How it maps to this catalog
— In this repo, TRIPOD's requirements are implemented by the prediction/validation and data-fitness family of concepts (not the causal-inference concepts a comparative-effectiveness study would use): - The core development/validation discipline: prediction-model-validation-recalibration-rwe (internal/external validation, calibration, recalibration) and predictive-and-causal-ml-models-rwe (the ML modelling and tuning that TRIPOD+AI items govern). - Outcome/predictor definition as a measurement-validity problem: diagnosis-phenotype-algorithm-1ip-2op-time-window-rwe, claims-outcome-algorithm-ppv-sensitivity-rwe, ehr-phenotyping-algorithms-rwe, and algorithm-validation implement the phenotype-definition-and-validation items. - Data fitness and the prediction-time-point spine: fit-for-purpose-data-assessment-rwe and time-zero-index-date-alignment-rwe (so predictors are measured before the prediction point and no future information leaks in). - External validation / transportability across databases: generalizability-transportability-external-validity-rwe implements TRIPOD's external-validation and (with TRIPOD+AI) fairness/representativeness items. - Missing data and attrition items: missing-data-pattern-table-rwe, multiple-imputation-longitudinal-rwe, and attrition-and-loss-to-follow-up-rwe. - Sample-size justification and reporting visuals: sample-size-power-precision-rwe and visualizations-pharmacoepidemiology-rwe (calibration plots, ROC/AUC, decision curves). - The structured-question and pre-specification habits: picots-framework-rwe and study-protocol-or-sap-elements.

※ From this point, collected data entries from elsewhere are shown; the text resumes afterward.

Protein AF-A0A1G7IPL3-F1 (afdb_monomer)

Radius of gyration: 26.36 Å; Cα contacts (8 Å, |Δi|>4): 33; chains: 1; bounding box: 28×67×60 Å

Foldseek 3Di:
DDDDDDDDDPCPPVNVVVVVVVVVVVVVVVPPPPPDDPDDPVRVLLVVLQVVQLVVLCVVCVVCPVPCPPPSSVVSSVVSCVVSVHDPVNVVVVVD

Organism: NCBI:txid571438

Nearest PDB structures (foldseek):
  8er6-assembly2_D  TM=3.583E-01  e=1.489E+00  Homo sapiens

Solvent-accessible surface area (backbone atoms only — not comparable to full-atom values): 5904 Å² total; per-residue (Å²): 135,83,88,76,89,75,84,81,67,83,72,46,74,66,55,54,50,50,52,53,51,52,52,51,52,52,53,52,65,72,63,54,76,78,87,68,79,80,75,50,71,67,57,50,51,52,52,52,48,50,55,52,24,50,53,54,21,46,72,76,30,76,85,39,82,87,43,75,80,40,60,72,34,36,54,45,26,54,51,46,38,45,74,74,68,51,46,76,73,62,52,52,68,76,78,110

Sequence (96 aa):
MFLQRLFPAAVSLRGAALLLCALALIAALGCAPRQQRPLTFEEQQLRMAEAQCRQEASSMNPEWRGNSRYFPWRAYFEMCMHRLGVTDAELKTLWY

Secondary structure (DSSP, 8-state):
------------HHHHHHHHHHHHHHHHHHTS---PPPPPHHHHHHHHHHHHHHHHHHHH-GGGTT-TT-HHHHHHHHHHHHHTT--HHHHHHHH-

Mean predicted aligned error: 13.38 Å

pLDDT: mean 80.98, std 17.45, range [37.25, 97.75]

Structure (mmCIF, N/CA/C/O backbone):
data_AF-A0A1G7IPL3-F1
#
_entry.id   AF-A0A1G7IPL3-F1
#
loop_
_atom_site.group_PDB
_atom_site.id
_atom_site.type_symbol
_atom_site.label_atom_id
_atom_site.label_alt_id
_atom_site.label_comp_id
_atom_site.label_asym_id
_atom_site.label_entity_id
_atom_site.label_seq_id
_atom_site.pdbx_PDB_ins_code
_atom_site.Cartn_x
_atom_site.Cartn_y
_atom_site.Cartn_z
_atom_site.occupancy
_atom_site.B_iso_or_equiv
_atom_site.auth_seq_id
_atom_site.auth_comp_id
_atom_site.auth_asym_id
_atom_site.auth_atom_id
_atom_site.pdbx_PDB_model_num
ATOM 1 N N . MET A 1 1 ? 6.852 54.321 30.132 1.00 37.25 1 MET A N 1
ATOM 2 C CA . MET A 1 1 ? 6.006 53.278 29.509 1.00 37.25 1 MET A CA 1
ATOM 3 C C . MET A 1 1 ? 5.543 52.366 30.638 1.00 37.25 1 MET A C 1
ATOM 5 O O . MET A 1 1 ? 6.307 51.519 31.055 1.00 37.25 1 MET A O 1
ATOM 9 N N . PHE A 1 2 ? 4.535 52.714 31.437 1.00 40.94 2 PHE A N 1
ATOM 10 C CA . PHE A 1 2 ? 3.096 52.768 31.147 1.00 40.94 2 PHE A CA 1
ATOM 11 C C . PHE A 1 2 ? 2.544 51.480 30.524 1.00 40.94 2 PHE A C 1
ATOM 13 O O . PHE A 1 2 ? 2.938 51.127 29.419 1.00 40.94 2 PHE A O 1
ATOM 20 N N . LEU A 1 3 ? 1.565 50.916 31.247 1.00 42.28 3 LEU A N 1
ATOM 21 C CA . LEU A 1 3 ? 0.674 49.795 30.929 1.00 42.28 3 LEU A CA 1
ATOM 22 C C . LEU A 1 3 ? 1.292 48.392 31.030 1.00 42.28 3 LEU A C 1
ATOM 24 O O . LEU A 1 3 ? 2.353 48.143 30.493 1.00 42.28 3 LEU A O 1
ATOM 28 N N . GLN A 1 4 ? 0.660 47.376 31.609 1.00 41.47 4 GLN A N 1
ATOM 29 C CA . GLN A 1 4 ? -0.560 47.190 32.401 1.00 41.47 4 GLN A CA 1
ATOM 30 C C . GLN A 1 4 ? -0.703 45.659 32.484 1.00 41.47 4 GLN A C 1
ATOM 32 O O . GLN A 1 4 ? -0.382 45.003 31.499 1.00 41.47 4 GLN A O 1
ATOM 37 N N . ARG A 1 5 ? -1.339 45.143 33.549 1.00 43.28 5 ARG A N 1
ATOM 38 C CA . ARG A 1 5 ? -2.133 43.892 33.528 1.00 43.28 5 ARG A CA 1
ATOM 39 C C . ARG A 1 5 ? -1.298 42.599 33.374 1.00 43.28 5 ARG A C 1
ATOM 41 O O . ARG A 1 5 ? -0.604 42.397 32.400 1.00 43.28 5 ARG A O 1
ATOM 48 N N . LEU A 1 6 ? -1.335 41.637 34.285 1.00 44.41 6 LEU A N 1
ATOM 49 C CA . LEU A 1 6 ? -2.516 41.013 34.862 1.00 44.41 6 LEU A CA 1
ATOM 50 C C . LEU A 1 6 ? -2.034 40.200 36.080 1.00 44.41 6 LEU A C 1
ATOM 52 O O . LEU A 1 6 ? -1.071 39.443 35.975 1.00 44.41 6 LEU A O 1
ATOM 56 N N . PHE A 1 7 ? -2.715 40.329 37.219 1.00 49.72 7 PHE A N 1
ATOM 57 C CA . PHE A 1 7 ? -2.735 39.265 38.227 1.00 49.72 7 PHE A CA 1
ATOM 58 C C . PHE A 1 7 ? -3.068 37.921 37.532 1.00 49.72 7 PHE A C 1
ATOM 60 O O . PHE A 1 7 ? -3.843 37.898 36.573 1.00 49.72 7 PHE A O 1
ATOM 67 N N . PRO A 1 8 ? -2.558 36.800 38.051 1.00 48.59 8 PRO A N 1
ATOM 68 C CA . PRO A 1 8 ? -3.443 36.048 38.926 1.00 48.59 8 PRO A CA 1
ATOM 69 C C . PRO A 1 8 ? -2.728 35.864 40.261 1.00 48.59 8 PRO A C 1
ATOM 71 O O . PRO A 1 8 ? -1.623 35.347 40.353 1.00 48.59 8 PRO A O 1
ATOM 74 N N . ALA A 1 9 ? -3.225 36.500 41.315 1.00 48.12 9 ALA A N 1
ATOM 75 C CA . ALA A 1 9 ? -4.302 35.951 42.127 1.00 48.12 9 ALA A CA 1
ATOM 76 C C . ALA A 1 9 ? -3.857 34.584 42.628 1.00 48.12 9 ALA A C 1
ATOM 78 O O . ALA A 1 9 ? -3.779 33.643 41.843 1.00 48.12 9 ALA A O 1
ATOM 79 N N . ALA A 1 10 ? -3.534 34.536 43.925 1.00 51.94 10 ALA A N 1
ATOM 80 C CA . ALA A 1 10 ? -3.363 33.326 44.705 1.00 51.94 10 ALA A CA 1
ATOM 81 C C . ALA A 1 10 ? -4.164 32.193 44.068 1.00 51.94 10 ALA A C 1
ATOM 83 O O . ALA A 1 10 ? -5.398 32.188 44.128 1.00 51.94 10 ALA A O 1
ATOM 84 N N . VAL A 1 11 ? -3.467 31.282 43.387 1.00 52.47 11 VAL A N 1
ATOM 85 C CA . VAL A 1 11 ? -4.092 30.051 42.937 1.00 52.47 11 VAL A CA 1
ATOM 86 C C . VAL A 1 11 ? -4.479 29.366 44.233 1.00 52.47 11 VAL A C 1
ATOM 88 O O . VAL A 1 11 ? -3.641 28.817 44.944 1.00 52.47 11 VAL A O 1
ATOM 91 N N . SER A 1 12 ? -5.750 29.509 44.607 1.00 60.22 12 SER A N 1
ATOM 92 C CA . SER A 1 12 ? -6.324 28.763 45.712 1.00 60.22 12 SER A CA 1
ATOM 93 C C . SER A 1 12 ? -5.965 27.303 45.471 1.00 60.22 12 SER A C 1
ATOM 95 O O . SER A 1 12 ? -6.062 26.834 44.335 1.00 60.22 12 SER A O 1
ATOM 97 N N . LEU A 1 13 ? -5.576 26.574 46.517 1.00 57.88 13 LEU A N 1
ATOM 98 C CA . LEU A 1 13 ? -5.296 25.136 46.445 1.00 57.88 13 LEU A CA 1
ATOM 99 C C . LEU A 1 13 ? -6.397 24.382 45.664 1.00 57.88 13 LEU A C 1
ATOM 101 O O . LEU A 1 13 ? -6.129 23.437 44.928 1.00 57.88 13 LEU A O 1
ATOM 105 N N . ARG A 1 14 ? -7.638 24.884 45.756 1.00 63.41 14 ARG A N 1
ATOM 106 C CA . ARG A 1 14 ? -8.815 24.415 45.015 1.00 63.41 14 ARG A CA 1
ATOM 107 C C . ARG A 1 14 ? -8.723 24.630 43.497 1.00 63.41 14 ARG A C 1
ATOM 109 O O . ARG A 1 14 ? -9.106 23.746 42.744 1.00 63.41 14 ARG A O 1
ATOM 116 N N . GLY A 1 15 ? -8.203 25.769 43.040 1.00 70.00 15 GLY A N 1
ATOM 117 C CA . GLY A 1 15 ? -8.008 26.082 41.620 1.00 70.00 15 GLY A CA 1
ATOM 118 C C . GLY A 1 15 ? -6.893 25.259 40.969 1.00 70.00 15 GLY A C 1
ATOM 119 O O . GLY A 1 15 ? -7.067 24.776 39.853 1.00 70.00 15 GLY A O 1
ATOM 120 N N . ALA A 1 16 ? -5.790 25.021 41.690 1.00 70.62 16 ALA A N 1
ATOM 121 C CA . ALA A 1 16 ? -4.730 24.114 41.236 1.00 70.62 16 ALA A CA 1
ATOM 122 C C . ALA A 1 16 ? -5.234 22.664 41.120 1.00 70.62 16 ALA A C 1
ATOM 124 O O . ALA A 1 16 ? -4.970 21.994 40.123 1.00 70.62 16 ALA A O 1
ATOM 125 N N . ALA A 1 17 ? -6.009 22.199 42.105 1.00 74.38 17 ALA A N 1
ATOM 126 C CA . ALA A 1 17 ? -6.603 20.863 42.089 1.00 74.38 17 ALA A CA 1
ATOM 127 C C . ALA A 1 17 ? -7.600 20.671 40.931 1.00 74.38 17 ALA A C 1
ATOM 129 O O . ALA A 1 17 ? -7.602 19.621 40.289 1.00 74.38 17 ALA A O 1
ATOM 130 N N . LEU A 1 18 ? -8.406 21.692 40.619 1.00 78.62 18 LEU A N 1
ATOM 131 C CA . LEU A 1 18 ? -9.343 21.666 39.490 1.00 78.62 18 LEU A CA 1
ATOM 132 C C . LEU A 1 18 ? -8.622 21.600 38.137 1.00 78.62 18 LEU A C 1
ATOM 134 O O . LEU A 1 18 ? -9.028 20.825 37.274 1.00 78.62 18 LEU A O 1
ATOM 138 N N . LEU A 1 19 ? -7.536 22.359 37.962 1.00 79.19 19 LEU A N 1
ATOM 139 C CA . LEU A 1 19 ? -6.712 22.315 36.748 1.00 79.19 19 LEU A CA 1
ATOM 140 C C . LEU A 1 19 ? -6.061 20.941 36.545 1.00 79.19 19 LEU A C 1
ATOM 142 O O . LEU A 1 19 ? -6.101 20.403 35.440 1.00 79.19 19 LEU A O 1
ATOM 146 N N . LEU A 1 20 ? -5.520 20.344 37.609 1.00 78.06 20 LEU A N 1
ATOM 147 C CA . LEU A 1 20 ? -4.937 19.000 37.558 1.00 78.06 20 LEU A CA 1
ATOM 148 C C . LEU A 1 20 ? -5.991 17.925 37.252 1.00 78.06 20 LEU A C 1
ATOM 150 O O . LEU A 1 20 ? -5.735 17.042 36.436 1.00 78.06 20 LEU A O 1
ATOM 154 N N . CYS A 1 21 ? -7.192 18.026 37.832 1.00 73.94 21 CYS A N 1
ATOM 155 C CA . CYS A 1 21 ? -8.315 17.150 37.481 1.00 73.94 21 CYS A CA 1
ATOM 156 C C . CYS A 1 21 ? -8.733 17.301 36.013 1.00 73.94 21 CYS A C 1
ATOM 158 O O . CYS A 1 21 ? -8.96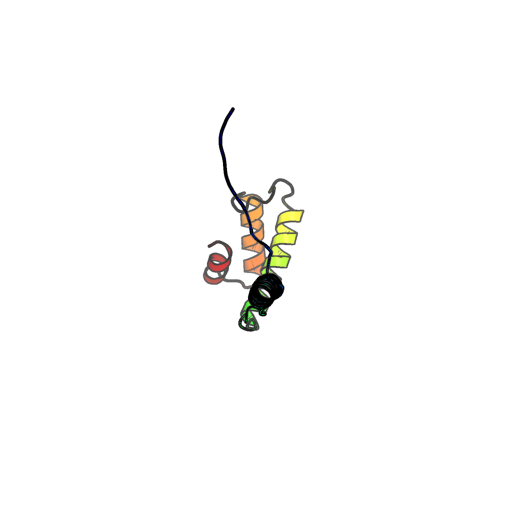6 16.301 35.340 1.00 73.94 21 CYS A O 1
ATOM 160 N N . ALA A 1 22 ? -8.802 18.530 35.496 1.00 76.50 22 ALA A N 1
ATOM 161 C CA . ALA A 1 22 ? -9.163 18.776 34.102 1.00 76.50 22 ALA A CA 1
ATOM 162 C C . ALA A 1 22 ? -8.127 18.185 33.129 1.00 76.50 22 ALA A C 1
ATOM 164 O O . ALA A 1 22 ? -8.497 17.525 32.160 1.00 76.50 22 ALA A O 1
ATOM 165 N N . LEU A 1 23 ? -6.832 18.348 33.418 1.00 76.50 23 LEU A N 1
ATOM 166 C CA . LEU A 1 23 ? -5.742 17.738 32.648 1.00 76.50 23 LEU A CA 1
ATOM 167 C C . LEU A 1 23 ? -5.785 16.203 32.691 1.00 76.50 23 LEU A C 1
ATOM 169 O O . LEU A 1 23 ? -5.623 15.560 31.655 1.00 76.50 23 LEU A O 1
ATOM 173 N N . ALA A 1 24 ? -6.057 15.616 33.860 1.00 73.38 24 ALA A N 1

Applied note (claims/EHR/registry RWE)
A prognostic model built in administrative claims — say, a 12-month hospitalisation-risk score — should report, per TRIPOD: the database and its fitness-for-purpose; continuous-enrollment and observability windows; the prediction time point and proof that every predictor is measured at or before it; the phenotype/algorithm (with PPV) defining the outcome and key predictors; the events-per-variable and missing-data/imputation strategy; the full model (coefficients or deployable algorithm); internal-validation optimism correction; and external or temporal validation in a different database with both discrimination and a calibration plot. Reporting only an in-sample C-statistic, omitting the model equation, or skipping external calibration are precisely the gaps TRIPOD (and TRIPOD+AI) exist to close.